Parameter example:: units='km hr-1'
Parameter example:: units='days since 2018-12-01'

calendar: str, optional

The calendar for reference time units.

The calendar may also be set after initialisation with the set_calendar method.

Parameter example:: calendar='360_day'

fill_value: optional

The fill value of the data. By default, or if set to None, the numpy fill value appropriate to the array’s data-type will be used (see numpy.ma.default_fill_value).

The fill value may also be set after initialisation with the set_fill_value method.

Parameter example:: fill_value=-999.

dtype: data-type, optional

The desired data-type for the data. By default the data-type will be inferred form the array parameter.

The data-type may also be set after initialisation with the dtype attribute.

Parameter example:: dtype=float
Parameter example:: dtype='float32'
Parameter example:: dtype=numpy.dtype('i2')

Added in version 3.0.4.

mask: optional

Apply this mask to the data given by the array parameter. By default, or if mask is None, no mask is applied. May be any scalar or array-like object (such as a list, numpy array or Data instance) that is broadcastable to the shape of array. Masking will be carried out where the mask elements evaluate to True.

This mask will applied in addition to any mask already defined by the array parameter.

mask_value: scalar array_like

Mask array where it is equal to mask_value, using numerically tolerant floating point equality.

Added in version (cfdm): 1.11.0.0

hardmask: bool, optional

If True (the default) then the mask is hard. If False then the mask is soft.

dt: bool, optional

If True then strings (such as '1990-12-01 12:00') given by the array parameter are re-interpreted as date-time objects. By default they are not.

source: optional

Convert source, which can be any type of object, to a Data instance.

All other parameters, apart from copy, are ignored and their values are instead inferred from source by assuming that it has the Data API. Any parameters that can not be retrieved from source in this way are assumed to have their default value.
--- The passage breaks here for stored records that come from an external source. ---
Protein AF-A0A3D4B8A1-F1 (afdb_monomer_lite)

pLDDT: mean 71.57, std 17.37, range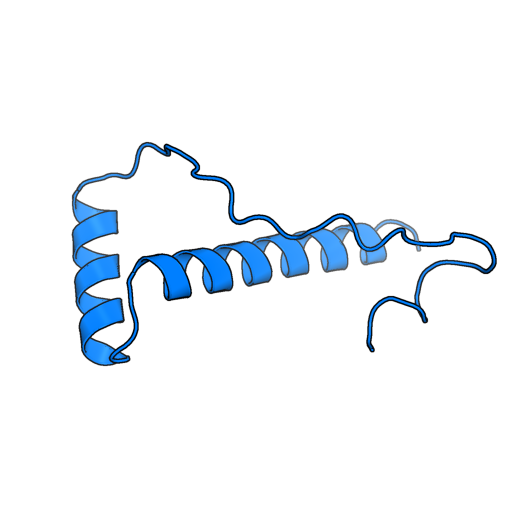 [43.97, 92.12]

Sequence (70 aa):
MYRAKNTGRNKVCLAREEKMVTKTSHLTQEQLERLSKLAKAEGVGEAVILREALDDVLKKYDDRQFTADK

Foldseek 3Di:
DPPPPPDDPDDPPPPDPPPDDDDDDDDDPVVVVVLVVVCVVVVHDSVVVVVVVVVVVVVVVVVVVVVVVD

Structure (mmCIF, N/CA/C/O backbone):
data_AF-A0A3D4B8A1-F1
#
_entry.id   AF-A0A3D4B8A1-F1
#
loop_
_atom_site.group_PDB
_atom_site.id
_atom_site.type_symbol
_atom_site.label_atom_id
_atom_site.label_alt_id
_atom_site.label_comp_id
_atom_site.label_asym_id
_atom_site.label_entity_id
_atom_site.label_seq_id
_atom_site.pdbx_PDB_ins_code
_atom_site.Cartn_x
_atom_site.Cartn_y
_atom_site.Cartn_z
_atom_site.occupancy
_atom_site.B_iso_or_equiv
_atom_site.auth_seq_id
_atom_site.auth_comp_id
_atom_site.auth_asym_id
_atom_site.auth_atom_id
_atom_site.pdbx_PDB_model_num
ATOM 1 N N . MET A 1 1 ? -2.408 -1.387 -20.434 1.00 48.72 1 MET A N 1
ATOM 2 C CA . MET A 1 1 ? -1.945 -1.320 -21.844 1.00 48.72 1 MET A CA 1
ATOM 3 C C . MET A 1 1 ? -0.611 -0.553 -22.000 1.00 48.72 1 MET A C 1
ATOM 5 O O . MET A 1 1 ? -0.438 0.147 -22.988 1.00 48.72 1 MET A O 1
ATOM 9 N N . TYR A 1 2 ? 0.351 -0.670 -21.062 1.00 44.62 2 TYR A N 1
ATOM 10 C CA . TYR A 1 2 ? 1.519 0.243 -21.027 1.00 44.62 2 TYR A CA 1
ATOM 11 C C . TYR A 1 2 ? 2.911 -0.424 -21.044 1.00 44.62 2 TYR A C 1
ATOM 13 O O . TYR A 1 2 ? 3.893 0.253 -21.312 1.00 44.62 2 TYR A O 1
ATOM 21 N N . ARG A 1 3 ? 3.036 -1.749 -20.849 1.00 48.09 3 ARG A N 1
ATOM 22 C CA . ARG A 1 3 ? 4.353 -2.436 -20.870 1.00 48.09 3 ARG A CA 1
ATOM 23 C C . ARG A 1 3 ? 4.703 -3.139 -22.189 1.00 48.09 3 ARG A C 1
ATOM 25 O O . ARG A 1 3 ? 5.850 -3.509 -22.383 1.00 48.09 3 ARG A O 1
ATOM 32 N N . ALA A 1 4 ? 3.759 -3.272 -23.125 1.00 46.38 4 ALA A N 1
ATOM 33 C CA . ALA A 1 4 ? 4.000 -3.969 -24.397 1.00 46.38 4 ALA A CA 1
ATOM 34 C C . ALA A 1 4 ? 4.856 -3.171 -25.401 1.00 46.38 4 ALA A C 1
ATOM 36 O O . ALA A 1 4 ? 5.315 -3.728 -26.391 1.00 46.38 4 ALA A O 1
ATOM 37 N N . LYS A 1 5 ? 5.055 -1.864 -25.178 1.00 52.25 5 LYS A N 1
ATOM 38 C CA . LYS A 1 5 ? 5.758 -0.994 -26.133 1.00 52.25 5 LYS A CA 1
ATOM 39 C C . LYS A 1 5 ? 7.264 -0.867 -25.881 1.00 52.25 5 LYS A C 1
ATOM 41 O O . LYS A 1 5 ? 7.952 -0.381 -26.768 1.00 52.25 5 LYS A O 1
ATOM 46 N N . ASN A 1 6 ? 7.772 -1.309 -24.724 1.00 53.66 6 ASN A N 1
ATOM 47 C CA . ASN A 1 6 ? 9.164 -1.054 -24.320 1.00 53.66 6 ASN A CA 1
ATOM 48 C C . ASN A 1 6 ? 10.071 -2.294 -24.288 1.00 53.66 6 ASN A C 1
ATOM 50 O O . ASN A 1 6 ? 11.218 -2.207 -23.869 1.00 53.66 6 ASN A O 1
ATOM 54 N N . THR A 1 7 ? 9.579 -3.458 -24.711 1.00 48.44 7 THR A N 1
ATOM 55 C CA . THR A 1 7 ? 10.381 -4.684 -24.811 1.00 48.44 7 THR A CA 1
ATOM 56 C C . THR A 1 7 ? 10.144 -5.310 -26.175 1.00 48.44 7 THR A C 1
ATOM 58 O O . THR A 1 7 ? 9.005 -5.478 -26.601 1.00 48.44 7 THR A O 1
ATOM 61 N N . GLY A 1 8 ? 11.240 -5.559 -26.890 1.00 47.09 8 GLY A N 1
ATOM 62 C CA . GLY A 1 8 ? 11.267 -5.955 -28.292 1.00 47.09 8 GLY A CA 1
ATOM 63 C C . GLY A 1 8 ? 10.285 -7.064 -28.673 1.00 47.09 8 GLY A C 1
ATOM 64 O O . GLY A 1 8 ? 9.942 -7.947 -27.887 1.00 47.09 8 GLY A O 1
ATOM 65 N N . ARG A 1 9 ? 9.854 -6.972 -29.935 1.00 52.09 9 ARG A N 1
ATOM 66 C CA . ARG A 1 9 ? 9.011 -7.922 -30.665 1.00 52.09 9 ARG A CA 1
ATOM 67 C C . ARG A 1 9 ? 9.324 -9.370 -30.258 1.00 52.09 9 ARG A C 1
ATOM 69 O O . ARG A 1 9 ? 10.479 -9.779 -30.311 1.00 52.09 9 ARG A O 1
ATOM 76 N N . ASN A 1 10 ? 8.265 -10.130 -29.967 1.00 46.16 10 ASN A N 1
ATOM 77 C CA . ASN A 1 10 ? 8.252 -11.590 -29.801 1.00 46.16 10 ASN A CA 1
ATOM 78 C C . ASN A 1 10 ? 8.435 -12.164 -28.377 1.00 46.16 10 ASN A C 1
ATOM 80 O O . ASN A 1 10 ? 9.137 -13.154 -28.185 1.00 46.16 10 ASN A O 1
ATOM 84 N N . LYS A 1 11 ? 7.746 -11.608 -27.371 1.00 46.72 11 LYS A N 1
ATOM 85 C CA . LYS A 1 11 ? 7.417 -12.359 -26.146 1.00 46.72 11 LYS A CA 1
ATOM 86 C C . LYS A 1 11 ? 5.922 -12.262 -25.862 1.00 46.72 11 LYS A C 1
ATOM 88 O O . LYS A 1 11 ? 5.394 -11.182 -25.614 1.00 46.72 11 LYS A O 1
ATOM 93 N N . VAL A 1 12 ? 5.242 -13.405 -25.899 1.00 47.50 12 VAL A N 1
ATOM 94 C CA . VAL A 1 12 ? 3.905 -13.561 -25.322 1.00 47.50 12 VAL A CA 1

Note that if x is also a Data instance then cf.Data(source=x) is equivalent to x.copy().

copy: bool, optional

If True (the default) then deep copy the input parameters prior to initialisation. By default the parameters are not deep copied.

chunks: int, tuple, dict or str, optional

Specify the chunking of the underlying dask array.

Any value accepted by the chunks parameter of the dask.array.from_array function is allowed.

By default, "auto" is used to specify the array chunking, which uses a chunk size in bytes defined by the cf.chunksize function, preferring square-like chunk shapes.

Parameter example:: A blocksize like 1000.
Parameter example:: A blockshape like (1000, 1000).
Parameter example:: Explicit sizes of all blocks along all dimensions like ((1000, 1000, 500), (400, 400)).
Parameter example:: A size in bytes, like "100MiB" which will choose a uniform block-like shape, preferring square-like chunk shapes.
Parameter example:: A blocksize of -1 or None in a tuple or dictionary indicates the size of the corresponding dimension.
Parameter example:: Blocksizes of some or all dimensions mapped to dimension positions, like {1: 200}, or {0: -1, 1: (400, 400)}.

Added in version (cfdm): 1.11.2.0

to_memory: bool, optional

If True then ensure that the original data are in memory, rather than on disk.

If the original data are on disk, then reading data into memory during initialisation will slow down the initialisation process, but can considerably improve downstream performance by avoiding the need for independent reads for every dask chunk, each time the data are computed.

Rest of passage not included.